On Wed, Oct 31, 2012 at 3:05 PM, Edison Su <[email protected]> wrote:
>
>
>> -----Original Message-----
>> From: Marcus Sorensen [mailto:[email protected]]
>> Sent: Wednesday, October 31, 2012 12:35 PM
>> To: [email protected]
>> Subject: Re: Requirements of Storage Orchestration
>>
>> I just don't see how this would be easy to implement. Actually creating an
>> iscsi lun on a target would be fine, there are a few known parameters and
>> the plugin would do the work. Allowing someone to configure any arbitrary
>> storage array via plugin seems tricky. I'm not an expert in the code though,
>> nor do I really understand the storage framework, but let me explain why I
>> think it's tricky.
>>
>>  Admin wants to create new primary storage, there's a plugin call provided to
>> list devices/disks attached to an appliance maybe? And it's up to the plugin 
>> to
>> do the actual work of collecting that, but it returns a list of objects to
>> cloudstack with a vendor-agnostic string for disk identifier and an arbitrary
>> set of properties based on storage appliance capabilities, like physical
>> blocksize of disks, disk size, controller/backplane location, maybe some
>> SMART attributes. Then we query the storage plugin for methods that can be
>> used on that appliance to create pools out of those disks (raid levels, 
>> zpools,
>> etc), and what features can be set, and what values those features accept.
>> Then we present all of this to the admin in some way that allows him/her to
>> define a storage pool with compression, dedup, encryption, ashift, and
>> whatever features the admin wants.
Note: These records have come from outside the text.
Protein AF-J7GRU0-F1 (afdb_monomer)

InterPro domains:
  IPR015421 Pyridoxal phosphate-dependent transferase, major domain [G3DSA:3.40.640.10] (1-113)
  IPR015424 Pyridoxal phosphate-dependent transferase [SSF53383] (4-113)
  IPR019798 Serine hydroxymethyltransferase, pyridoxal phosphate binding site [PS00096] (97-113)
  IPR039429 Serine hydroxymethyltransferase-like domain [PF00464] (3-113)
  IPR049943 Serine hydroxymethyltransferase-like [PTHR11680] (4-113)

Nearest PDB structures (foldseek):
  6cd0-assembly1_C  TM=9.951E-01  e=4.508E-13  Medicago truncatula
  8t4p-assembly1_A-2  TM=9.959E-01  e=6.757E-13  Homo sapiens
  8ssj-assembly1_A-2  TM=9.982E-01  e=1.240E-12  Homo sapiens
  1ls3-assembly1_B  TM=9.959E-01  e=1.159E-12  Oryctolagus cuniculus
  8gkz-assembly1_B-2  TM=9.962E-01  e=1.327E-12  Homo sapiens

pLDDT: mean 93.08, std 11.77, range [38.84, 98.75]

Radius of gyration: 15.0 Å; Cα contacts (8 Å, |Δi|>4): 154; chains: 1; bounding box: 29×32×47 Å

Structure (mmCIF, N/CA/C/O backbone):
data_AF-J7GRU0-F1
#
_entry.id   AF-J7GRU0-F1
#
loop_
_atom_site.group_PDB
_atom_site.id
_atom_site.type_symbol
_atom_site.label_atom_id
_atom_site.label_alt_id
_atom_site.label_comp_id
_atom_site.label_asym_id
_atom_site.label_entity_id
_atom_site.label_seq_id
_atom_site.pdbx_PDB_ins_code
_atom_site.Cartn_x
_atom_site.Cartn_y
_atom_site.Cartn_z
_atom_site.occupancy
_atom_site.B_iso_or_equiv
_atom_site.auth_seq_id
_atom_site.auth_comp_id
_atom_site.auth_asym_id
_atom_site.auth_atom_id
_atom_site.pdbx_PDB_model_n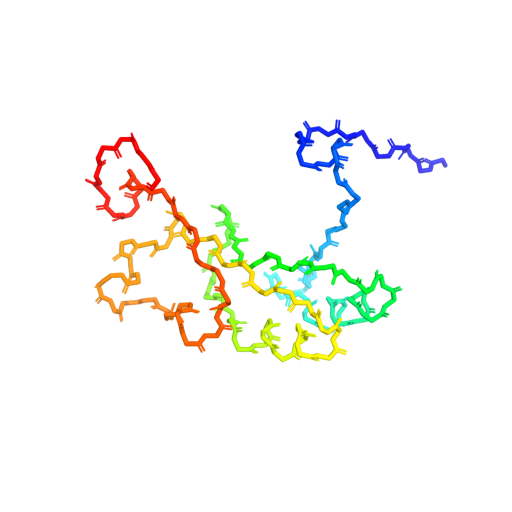um
ATOM 1 N N . HIS A 1 1 ? 12.787 -2.545 29.594 1.00 38.84 1 HIS A N 1
ATOM 2 C CA . HIS A 1 1 ? 13.119 -1.281 28.903 1.00 38.84 1 HIS A CA 1
ATOM 3 C C . HIS A 1 1 ? 12.818 -1.408 27.410 1.00 38.84 1 HIS A C 1
ATOM 5 O O . HIS A 1 1 ? 13.593 -2.035 26.702 1.00 38.84 1 HIS A O 1
ATOM 11 N N . LYS A 1 2 ? 11.694 -0.868 26.910 1.00 41.91 2 LYS A N 1
ATOM 12 C CA . LYS A 1 2 ? 11.511 -0.697 25.457 1.00 41.91 2 LYS A CA 1
ATOM 13 C C . LYS A 1 2 ? 12.432 0.447 25.025 1.00 41.91 2 LYS A C 1
ATOM 15 O O . LYS A 1 2 ? 12.246 1.572 25.481 1.00 41.91 2 LYS A O 1
ATOM 20 N N . LEU A 1 3 ? 13.458 0.147 24.228 1.00 48.41 3 LEU A N 1
ATOM 21 C CA . LEU A 1 3 ? 14.303 1.162 23.597 1.00 48.41 3 LEU A CA 1
ATOM 22 C C . LEU A 1 3 ? 13.394 2.156 22.862 1.00 48.41 3 LEU A C 1
ATOM 24 O O . LEU A 1 3 ? 12.519 1.744 22.100 1.00 48.41 3 LEU A O 1
ATOM 28 N N . LYS A 1 4 ? 13.570 3.457 23.123 1.00 54.12 4 LYS A N 1
ATOM 29 C CA . LYS A 1 4 ? 12.871 4.530 22.402 1.00 54.12 4 LYS A CA 1
ATOM 30 C C . LYS A 1 4 ? 13.121 4.306 20.908 1.00 54.12 4 LYS A C 1
ATOM 32 O O . LYS A 1 4 ? 14.281 4.239 20.501 1.00 54.12 4 LYS A O 1
ATOM 37 N N . ALA A 1 5 ? 12.060 4.132 20.119 1.00 62.16 5 ALA A N 1
ATOM 38 C CA . ALA A 1 5 ? 12.183 3.859 18.692 1.00 62.16 5 ALA A CA 1
ATOM 39 C C . ALA A 1 5 ? 13.036 4.955 18.034 1.00 62.16 5 ALA A C 1
ATOM 41 O O . ALA A 1 5 ? 12.696 6.140 18.087 1.00 62.16 5 ALA A O 1
ATOM 42 N N . LYS A 1 6 ? 14.183 4.569 17.466 1.00 75.00 6 LYS A N 1
ATOM 43 C CA . LYS A 1 6 ? 15.054 5.501 16.751 1.00 75.00 6 LYS A CA 1
ATOM 44 C C . LYS A 1 6 ? 14.339 5.893 15.461 1.00 75.00 6 LYS A C 1
ATOM 46 O O . LYS A 1 6 ? 14.008 5.028 14.655 1.00 75.00 6 LYS A O 1
ATOM 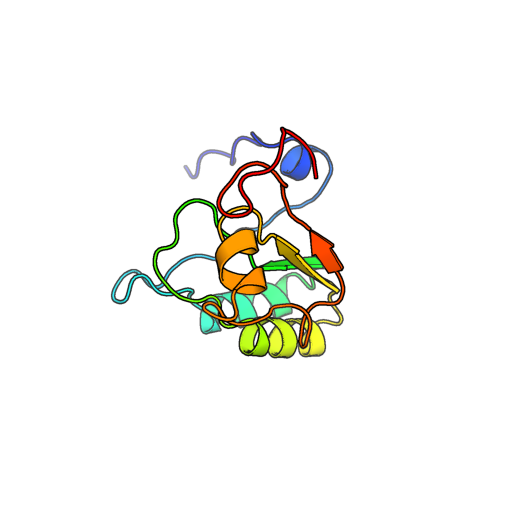51 N N . LYS A 1 7 ? 14.091 7.186 15.270 1.00 76.38 7 LYS A N 1
ATOM 52 C CA . LYS A 1 7 ? 13.545 7.721 14.018 1.00 76.38 7 LYS A CA 1
ATOM 53 C C . LYS A 1 7 ? 14.635 7.637 12.947 1.00 76.38 7 LYS A C 1
ATOM 55 O O . LYS A 1 7 ? 15.672 8.279 13.094 1.00 76.38 7 LYS A O 1
ATOM 60 N N . VAL A 1 8 ? 14.441 6.786 11.937 1.00 80.31 8 VAL A N 1
ATOM 61 C CA . VAL A 1 8 ? 15.449 6.511 10.890 1.00 80.31 8 VAL A CA 1
ATOM 62 C C . VAL A 1 8 ? 15.059 7.138 9.554 1.00 80.31 8 VAL A C 1
ATOM 64 O O . VAL A 1 8 ? 15.899 7.756 8.910 1.00 80.31 8 VAL A O 1
ATOM 67 N N . SER A 1 9 ? 13.797 7.015 9.134 1.00 76.94 9 SER A N 1
ATOM 68 C CA . SER A 1 9 ? 13.326 7.682 7.916 1.00 76.94 9 SER A CA 1
ATOM 69 C C . SER A 1 9 ? 13.052 9.159 8.190 1.00 76.94 9 SER A C 1
ATOM 71 O O . SER A 1 9 ? 12.520 9.505 9.249 1.00 76.94 9 SER A O 1
ATOM 73 N N . SER A 1 10 ? 13.342 10.025 7.217 1.00 69.19 10 SER A N 1
ATOM 74 C CA . SER A 1 10 ? 12.964 11.443 7.268 1.00 69.19 10 SER A CA 1
ATOM 75 C C . SER A 1 10 ? 11.465 11.607 7.520 1.00 69.19 10 SER A C 1
ATOM 77 O O . SER A 1 10 ? 11.074 12.437 8.337 1.00 69.19 10 SER A O 1
ATOM 79 N N . SER A 1 11 ? 10.628 10.745 6.932 1.00 66.06 11 SER A N 1
ATOM 80 C CA . SER A 1 11 ? 9.185 10.761 7.177 1.00 66.06 11 SER A CA 1
ATOM 81 C C . SER A 1 11 ? 8.832 10.594 8.659 1.00 66.06 11 SER A C 1
ATOM 83 O O . SER A 1 11 ? 7.993 11.322 9.171 1.00 66.06 11 SER A O 1
ATOM 85 N N . SER A 1 12 ? 9.515 9.712 9.395 1.00 67.56 12 SER A N 1
ATOM 86 C CA . SER A 1 12 ? 9.278 9.537 10.840 1.00 67.56 12 SER A CA 1
ATOM 87 C C . SER A 1 12 ? 9.812 10.689 11.709 1.00 67.56 12 SER A C 1
ATOM 89 O O . SER A 1 12 ? 9.434 10.832 12.877 1.00 67.56 12 SER A O 1
ATOM 91 N N . ILE A 1 13 ? 10.713 11.513 11.162 1.00 75.25 13 ILE A N 1
ATOM 92 C CA . ILE A 1 13 ? 11.244 12.712 11.822 1.00 75.25 13 ILE A CA 1
ATOM 93 C C . ILE A 1 13 ? 10.223 13.843 11.734 1.00 75.25 13 ILE A C 1
ATOM 95 O O . ILE A 1 13 ? 9.875 14.405 12.771 1.00 75.25 13 ILE A O 1
ATOM 99 N N . PHE A 1 14 ? 9.723 14.123 10.528 1.00 75.62 14 PHE A N 1
ATOM 100 C CA . PHE A 1 14 ? 8.799 15.230 10.269 1.00 75.62 14 PHE A CA 1
ATOM 101 C C . PHE A 1 14 ? 7.334 14.903 10.592 1.00 75.62 14 PHE A C 1
ATOM 103 O O . PHE A 1 14 ? 6.588 15.800 10.972 1.00 75.62 14 PHE A O 1
ATOM 110 N N . TRP A 1 15 ? 6.926 13.634 10.503 1.00 87.62 15 TRP A N 1
ATOM 111 C CA . TRP A 1 15 ? 5.566 13.183 10.810 1.00 87.62 15 TRP A CA 1
ATOM 112 C C . TRP A 1 15 ? 5.549 12.123 11.912 1.00 87.62 15 TRP A C 1
ATOM 114 O O . TRP A 1 15 ? 6.515 11.385 12.120 1.00 87.62 15 TRP A O 1
ATOM 124 N N . ASN A 1 16 ? 4.415 12.012 12.609 1.00 87.06 16 ASN A N 1
ATOM 125 C CA . ASN A 1 16 ? 4.175 10.894 13.513 1.00 87.06 16 ASN A CA 1
ATOM 126 C C . ASN A 1 16 ? 3.767 9.664 12.694 1.00 87.06 16 ASN A C 1
ATOM 128 O O . ASN A 1 16 ? 2.710 9.662 12.069 1.00 87.06 16 ASN A O 1
ATOM 132 N N . SER A 1 17 ? 4.634 8.655 12.652 1.00 89.06 17 SER A N 1
ATOM 133 C CA . SER A 1 17 ? 4.453 7.463 11.820 1.00 89.06 17 SER A CA 1
ATOM 134 C C . SER A 1 17 ? 4.273 6.233 12.695 1.00 89.06 17 SER A C 1
ATOM 136 O O . SER A 1 17 ? 5.103 5.975 13.564 1.00 89.06 17 SER A O 1
ATOM 138 N N . GLU A 1 18 ? 3.245 5.443 12.403 1.00 93.50 18 GLU A N 1
ATOM 139 C CA . GLU A 1 18 ? 2.976 4.169 13.065 1.00 93.50 18 GLU A CA 1
ATOM 140 C C . GLU A 1 18 ? 2.932 3.042 12.033 1.00 93.50 18 GLU A C 1
ATOM 142 O O . GLU A 1 18 ? 2.416 3.208 10.927 1.00 93.50 18 GLU A O 1
ATOM 147 N N . GLN A 1 19 ? 3.508 1.892 12.384 1.00 93.75 19 GLN A N 1
ATOM 148 C CA . GLN A 1 19 ? 3.585 0.740 11.487 1.00 93.75 19 GLN A CA 1
ATOM 149 C C . GLN A 1 19 ? 2.429 -0.231 11.738 1.00 93.75 19 GLN A C 1
ATOM 151 O O . GLN A 1 19 ? 2.131 -0.598 12.883 1.00 93.75 19 GLN A O 1
ATOM 156 N N . TYR A 1 20 ? 1.824 -0.715 10.656 1.00 95.25 20 TYR A N 1
ATOM 157 C CA . TYR A 1 20 ? 1.052 -1.954 10.676 1.00 95.25 20 TYR A CA 1
ATOM 158 C C . TYR A 1 20 ? 1.971 -3.151 10.410 1.00 95.25 20 TYR A C 1
ATOM 160 O O . TYR A 1 20 ? 3.076 -3.012 9.887 1.00 95.25 20 TYR A O 1
ATOM 168 N N . THR A 1 21 ? 1.535 -4.334 10.829 1.00 95.69 21 THR A N 1
ATOM 169 C CA . THR A 1 21 ? 2.360 -5.548 10.838 1.00 95.69 21 THR A CA 1
ATOM 170 C C . THR A 1 21 ? 1.706 -6.663 10.038 1.00 95.69 21 THR A C 1
ATOM 172 O O . THR A 1 21 ? 0.519 -6.608 9.723 1.00 95.69 21 THR A O 1
ATOM 175 N N . LEU A 1 22 ? 2.480 -7.704 9.742 1.00 97.31 22 LEU A N 1
ATOM 176 C CA . LEU A 1 22 ? 1.945 -8.945 9.195 1.00 97.31 22 LEU A CA 1
ATOM 177 C C . LEU A 1 22 ? 1.418 -9.837 10.324 1.00 97.31 22 LEU A C 1
ATOM 179 O O . LEU A 1 22 ? 1.912 -9.798 11.455 1.00 97.31 22 LEU A O 1
ATOM 183 N N . ASN A 1 23 ? 0.449 -10.683 10.003 1.00 96.75 23 ASN A N 1
ATOM 184 C CA . ASN A 1 23 ? 0.044 -11.778 10.858 1.00 96.75 23 ASN A CA 1
ATOM 185 C C . ASN A 1 23 ? 1.197 -12.803 10.896 1.00 96.75 23 ASN A C 1
ATOM 187 O O . ASN A 1 23 ? 1.598 -13.308 9.846 1.00 96.75 23 ASN A O 1
ATOM 191 N N . PRO A 1 24 ? 1.744 -13.144 12.076 1.00 94.50 24 PRO A N 1
ATOM 192 C CA . PRO A 1 24 ? 2.933 -13.989 12.177 1.00 94.50 24 PRO A CA 1
ATOM 193 C C . PRO A 1 24 ? 2.699 -15.435 11.721 1.00 94.50 24 PRO A C 1
ATOM 195 O O . PRO A 1 24 ? 3.661 -16.126 11.406 1.00 94.50 24 PRO A O 1
ATOM 198 N N . LYS A 1 25 ? 1.442 -15.900 11.677 1.00 96.56 25 LYS A N 1
ATOM 199 C CA . LYS A 1 25 ? 1.096 -17.261 11.243 1.00 96.56 25 LYS A CA 1
ATOM 200 C C . LYS A 1 25 ? 0.936 -17.364 9.729 1.00 96.56 25 LYS A C 1
ATOM 202 O O . LYS A 1 25 ? 1.310 -18.376 9.151 1.00 96.56 25 LYS A O 1
ATOM 207 N N . THR A 1 26 ? 0.360 -16.342 9.094 1.00 96.69 26 THR A N 1
ATOM 208 C CA . THR A 1 26 ? 0.035 -16.370 7.654 1.00 96.69 26 THR A CA 1
ATOM 209 C C . THR A 1 26 ? 1.002 -15.553 6.801 1.00 96.69 26 THR A C 1
ATOM 211 O O . THR A 1 26 ? 1.008 -15.691 5.580 1.00 96.69 26 THR A O 1
ATOM 214 N N . SER A 1 27 ? 1.799 -14.684 7.429 1.00 95.44 27 SER A N 1
ATOM 215 C CA . SER A 1 27 ? 2.644 -13.678 6.775 1.00 95.44 27 SER A CA 1
ATOM 216 C C . SER A 1 27 ? 1.877 -12.735 5.839 1.00 95.44 27 SER A C 1
ATOM 218 O O . SER A 1 27 ? 2.481 -12.116 4.967 1.00 95.44 27 SER A O 1
ATOM 220 N N . LEU A 1 28 ? 0.559 -12.610 6.013 1.00 97.56 28 LEU A N 1
ATOM 221 C CA . LEU A 1 28 ? -0.278 -11.639 5.308 1.00 97.56 28 LEU A CA 1
ATOM 222 C C . LEU A 1 28 ? -0.416 -10.359 6.128 1.00 97.56 28 LEU A C 1
ATOM 224 O O . LEU A 1 28 ? -0.226 -10.389 7.342 1.00 97.56 28 LEU A O 1
ATOM 228 N N . ILE A 1 29 ? -0.762 -9.243 5.486 1.00 98.19 29 ILE A N 1
ATOM 229 C CA . ILE A 1 29 ? -1.092 -7.995 6.191 1.00 98.19 29 ILE A CA 1
ATOM 230 C C . ILE A 1 29 ? -2.201 -8.268 7.215 1.00 98.19 29 ILE A C 1
ATOM 232 O O . ILE A 1 29 ? -3.229 -8.864 6.895 1.00 98.19 29 ILE A O 1
ATOM 236 N N . ASP A 1 30 ? -1.967 -7.856 8.461 1.00 98.12 30 ASP A N 1
ATOM 237 C CA . ASP A 1 30 ? -2.913 -8.023 9.562 1.00 98.12 30 ASP A CA 1
ATOM 238 C C . ASP A 1 30 ? -3.927 -6.869 9.543 1.00 98.12 30 ASP A C 1
ATOM 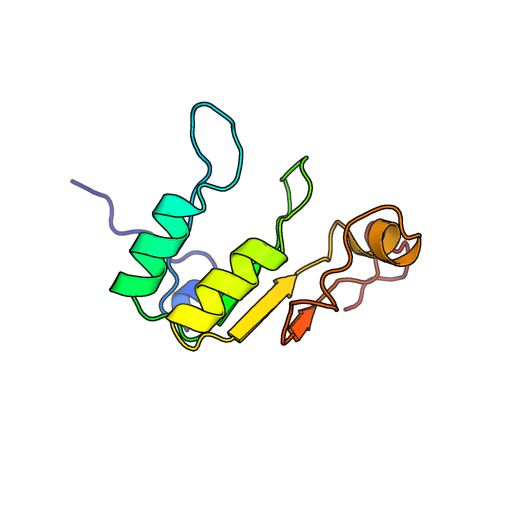240 O O . ASP A 1 30 ? -3.764 -5.864 10.238 1.00 98.12 30 ASP A O 1
ATOM 244 N N . PHE A 1 31 ? -4.935 -6.983 8.672 1.00 98.25 31 PHE A N 1
ATOM 245 C CA . PHE A 1 31 ? -5.940 -5.935 8.469 1.00 98.25 31 PHE A CA 1
ATOM 246 C C . PHE A 1 31 ? -6.782 -5.656 9.712 1.00 98.25 31 PHE A C 1
ATOM 248 O O . PHE A 1 31 ? -7.148 -4.509 9.939 1.00 98.25 31 PHE A O 1
ATOM 255 N N . GLU A 1 32 ? -7.021 -6.660 10.555 1.00 97.62 32 GLU A N 1
ATOM 256 C CA . GLU A 1 32 ? -7.752 -6.483 11.810 1.00 97.62 32 GLU A CA 1
ATOM 257 C C . GLU A 1 32 ? -6.979 -5.559 12.764 1.00 97.62 32 GLU A C 1
ATOM 259 O O . GLU A 1 32 ? -7.519 -4.568 13.258 1.00 97.62 32 GLU A O 1
ATOM 264 N N . LYS A 1 33 ? -5.675 -5.808 12.955 1.00 97.50 33 LYS A N 1
ATOM 265 C CA . LYS A 1 33 ? -4.828 -4.903 13.751 1.00 97.50 33 LYS A CA 1
ATOM 266 C C . LYS A 1 33 ? -4.630 -3.547 13.093 1.00 97.50 33 LYS A C 1
ATOM 268 O O . LYS A 1 33 ? -4.472 -2.553 13.800 1.00 97.50 33 LYS A O 1
ATOM 273 N N . LEU A 1 34 ? -4.586 -3.499 11.762 1.00 98.12 34 LEU A N 1
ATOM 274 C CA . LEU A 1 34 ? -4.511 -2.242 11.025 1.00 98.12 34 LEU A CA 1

Then we accept admin's input and send
>> a create pool command to the plugin.
>> This command might let us set a feature on the pool to let us know if we're
>> dealing with a filesystem or if we need to carve that pool into volumes. Then
>> we can call the plugin to create volumes if necessary, and perhaps format
>> those volumes with some filesystem. Then call the plugin for exporting them
>> via NFS, or export those volumes directly as iscsi or FC or whatever.
>
> Hand over the complicated tasks to storage provider itself. The life cycle of 
> a data store provider is:
> Register -> enable -> disable -> deregister
> Before enabling the data store provider, admin should call some APIs to 
> initialize or configure the storage backend. Each storage provider may have 
> its own specific features and configurations. If we can't generalize it in 
> one bunch of standard APIs, there are two ways to deal with it in my mind:
> 1. The provider can expose its own APIs to admin. This is what we are doing 
> for network provider.
> 2. Make the API itself extensible. We define a big API, like 
> initializeProvider(map<string, Object> parameters), admin then passes a map 
> of parameters that specific to the provider.
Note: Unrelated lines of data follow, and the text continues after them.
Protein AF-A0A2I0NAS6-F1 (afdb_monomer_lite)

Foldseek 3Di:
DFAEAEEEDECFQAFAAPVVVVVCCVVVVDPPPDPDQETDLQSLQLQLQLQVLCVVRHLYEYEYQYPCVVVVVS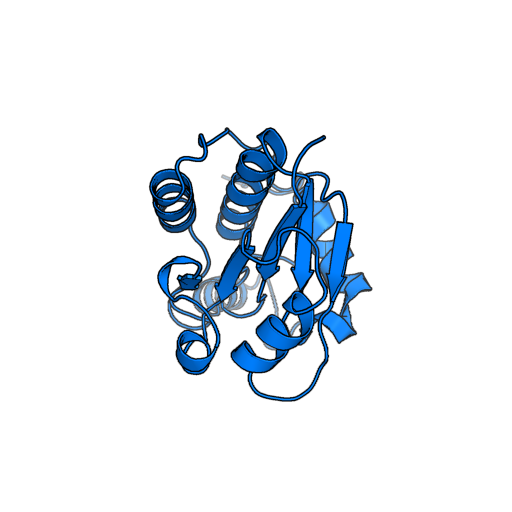VVNRNVLQPRDPNVYYHYWDDDDDSQVRLLVVLVPDTPSVRYAYEEQDCPPNVVRHPPLRYLHGVGRHPHYDHNVSSVVSCVSVVGDGDRGPTDRRPPPPPPD

Structure (mmCIF, N/CA/C/O backbone):
data_AF-A0A2I0NAS6-F1
#
_entry.id   AF-A0A2I0NAS6-F1
#
loop_
_atom_site.group_PDB
_atom_site.id
_atom_site.type_symbol
_atom_site.label_atom_id
_atom_site.label_alt_id
_atom_site.label_comp_id
_atom_site.label_asym_id
_atom_site.label_entity_id
_atom_site.label_seq_id
_atom_site.pdbx_PDB_ins_code
_atom_site.Cartn_x
_atom_site.Cartn_y
_atom_site.Cartn_z
_atom_site.occupancy
_atom_site.B_iso_or_equiv
_atom_site.auth_seq_id
_atom_site.auth_comp_id
_atom_site.auth_asym_id
_atom_site.auth_atom_id
_atom_site.pdbx_PDB_model_num
ATOM 1 N N . MET A 1 1 ? -13.700 13.059 16.777 1.00 76.06 1 MET A N 1
ATOM 2 C CA . MET A 1 1 ? -12.367 12.948 16.138 1.00 76.06 1 MET A CA 1
ATOM 3 C C . MET A 1 1 ? -12.355 11.720 15.240 1.00 76.06 1 MET A C 1
ATOM 5 O O . MET A 1 1 ? -13.047 10.766 15.568 1.00 76.06 1 MET A O 1
ATOM 9 N N . LYS A 1 2 ? -11.627 11.745 14.116 1.00 89.81 2 LYS A N 1
ATOM 10 C CA . LYS A 1 2 ? -11.430 10.544 13.285 1.00 89.81 2 LYS A CA 1
ATOM 11 C C . LYS A 1 2 ? -10.501 9.563 14.009 1.00 89.81 2 LYS A C 1
ATOM 13 O O . LYS A 1 2 ? -9.543 10.009 14.635 1.00 89.81 2 LYS A O 1
ATOM 18 N N . GLN A 1 3 ? -10.785 8.268 13.906 1.00 94.88 3 GLN A N 1
ATOM 19 C CA . GLN A 1 3 ? -9.889 7.202 14.370 1.00 94.88 3 GLN A CA 1
ATOM 20 C C . GLN A 1 3 ? -8.644 7.114 13.486 1.00 94.88 3 GLN A C 1
ATOM 22 O O . GLN A 1 3 ? -8.685 7.513 12.316 1.00 94.88 3 GLN A O 1
ATOM 27 N N . ASN A 1 4 ? -7.555 6.568 14.021 1.00 95.56 4 ASN A N 1
ATOM 28 C CA . ASN A 1 4 ? -6.360 6.272 13.234 1.00 95.56 4 ASN A CA 1
ATOM 29 C C . ASN A 1 4 ? -6.595 5.058 12.327 1.00 95.56 4 ASN A C 1
ATOM 31 O O . ASN A 1 4 ? -7.389 4.171 12.650 1.00 95.56 4 ASN A O 1
ATOM 35 N N . TYR A 1 5 ? -5.909 5.035 11.183 1.00 96.31 5 TYR A N 1
ATOM 36 C CA . TYR A 1 5 ? -5.848 3.869 10.304 1.00 96.31 5 TYR A CA 1
ATOM 37 C C . TYR A 1 5 ? -4.437 3.700 9.740 1.00 96.31 5 TYR A C 1
ATOM 39 O O . TYR A 1 5 ? -3.877 4.644 9.179 1.00 96.31 5 TYR A O 1
ATOM 47 N N . TYR A 1 6 ? -3.869 2.505 9.870 1.00 96.88 6 TYR A N 1
ATOM 48 C CA . TYR A 1 6 ? -2.489 2.208 9.483 1.00 96.88 6 TYR A CA 1
ATOM 49 C C . TYR A 1 6 ? -2.450 1.423 8.171 1.00 96.88 6 TYR A C 1
ATOM 51 O O . TYR A 1 6 ? -3.044 0.356 8.055 1.00 96.88 6 TYR A O 1
ATOM 59 N N . VAL A 1 7 ? -1.752 1.945 7.167 1.00 97.00 7 VAL A N 1
ATOM 60 C CA . VAL A 1 7 ? -1.530 1.248 5.894 1.00 97.00 7 VAL A CA 1
ATOM 61 C C . VAL A 1 7 ? -0.078 0.804 5.857 1.00 97.00 7 VAL A C 1
ATOM 63 O O . VAL A 1 7 ? 0.803 1.632 5.645 1.00 97.00 7 VAL A O 1
ATOM 66 N N . PHE A 1 8 ? 0.178 -0.480 6.081 1.00 96.56 8 PHE A N 1
ATOM 67 C CA . PHE A 1 8 ? 1.512 -1.065 5.965 1.00 96.56 8 PHE A CA 1
ATOM 68 C C . PHE A 1 8 ? 1.797 -1.378 4.501 1.00 96.56 8 PHE A C 1
ATOM 70 O O . PHE A 1 8 ? 0.992 -2.037 3.843 1.00 96.56 8 PHE A O 1
ATOM 77 N N . LEU A 1 9 ? 2.907 -0.868 3.981 1.00 95.44 9 LEU A N 1
ATOM 78 C CA . LEU A 1 9 ? 3.206 -0.877 2.556 1.00 95.44 9 LEU A CA 1
ATOM 79 C C . LEU A 1 9 ? 4.596 -1.459 2.293 1.00 95.44 9 LEU A C 1
ATOM 81 O O . LEU A 1 9 ? 5.610 -0.844 2.651 1.00 95.44 9 LEU A O 1
ATOM 85 N N . ASP A 1 10 ? 4.629 -2.593 1.590 1.00 94.00 10 ASP A N 1
ATOM 86 C CA . ASP A 1 10 ? 5.809 -2.990 0.826 1.00 94.00 10 ASP A CA 1
ATOM 87 C C . ASP A 1 10 ? 5.883 -2.210 -0.499 1.00 94.00 10 ASP A C 1
ATOM 89 O O . ASP A 1 10 ? 4.900 -1.645 -0.983 1.00 94.00 10 ASP A O 1
ATOM 93 N N . ILE A 1 11 ? 7.075 -2.133 -1.079 1.00 91.69 11 ILE A N 1
ATOM 94 C CA . ILE A 1 11 ? 7.358 -1.388 -2.305 1.00 91.69 11 ILE A CA 1
ATOM 95 C C . ILE A 1 11 ? 7.676 -2.348 -3.446 1.00 91.69 11 ILE A C 1
ATOM 97 O O . ILE A 1 11 ? 7.083 -2.234 -4.525 1.00 91.69 11 ILE A O 1
ATOM 101 N N . ASP A 1 12 ? 8.590 -3.288 -3.214 1.00 88.81 12 ASP A N 1
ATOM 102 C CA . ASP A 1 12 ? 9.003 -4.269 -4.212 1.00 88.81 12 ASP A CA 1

> If the provider is configured properly by admin, storage backend is ready to 
> create storage pool, then admin can call an API to enable it.
> If the provider is enabled, admin can call another API to create storage 
> pools on it. Again, this API, like above initialize API, can be specific to 
> each provider, but what this API returns is a token or a URI, which uniquely 
> identify this storage pool. During the API call, provider can format the 
> disk, exporting a NFS export, or any kind of specific operations on the 
> storage backend. After the API call, the storage pool is ready to create 
> volume on it.
> If storage pool is created, admin can attach it into a specific scope(a 
> zone/cluster/host), then can create volume on it. CreateVolume api is a 
> standard API, the parameters are volume size, and volume format(vhd/raw/qcow2 
> etc), cloudstack will then call storage pool's provider to create a volume, 
> which will returns URI or token to cloudstack. The volume uri or token is 
> transparent to cloudstack, it can be in the form of "iscsi://whatever", 
> "nfs://whatever" or just a simple uuid.
> After we can get the volume uri or token, then pass it to hypervisor to lunch 
> VM. On the hypervisor side, there should have code to decode the uri or 
> token, which can be specific to each storage provider.
> Right now, I am not focusing on how to initialize or configure storage 
> backend, but more than on how to discover storage pool from existing properly 
> configured storage backend, then create volumes on it. If storage provider is 
> interested in how to integrate its storage into cloudstack seamlessly, 
> definitely, we can work together to get it work.
>
>>
>> That last sentence makes sense to me. OpenStack for example allows you to
>> create iscsi luns on various appliances, to use for VMs. It's at the point 
>> where
>> we're actually configuring and managing the appliance's disks and filesystems
>> that seems redundant to the vendor tools, difficult to do, and rarely
>> used/useful. Even if it were available, I wonder who would write such a
>> plugin?
>>
>> On Wed, Oct 31, 2012 at 12:39 PM, Edison Su <[email protected]> wrote:
>> >
>> >
>> >> -----Original Message-----
>> >> From: Marcus Sorensen [mailto:[email protected]]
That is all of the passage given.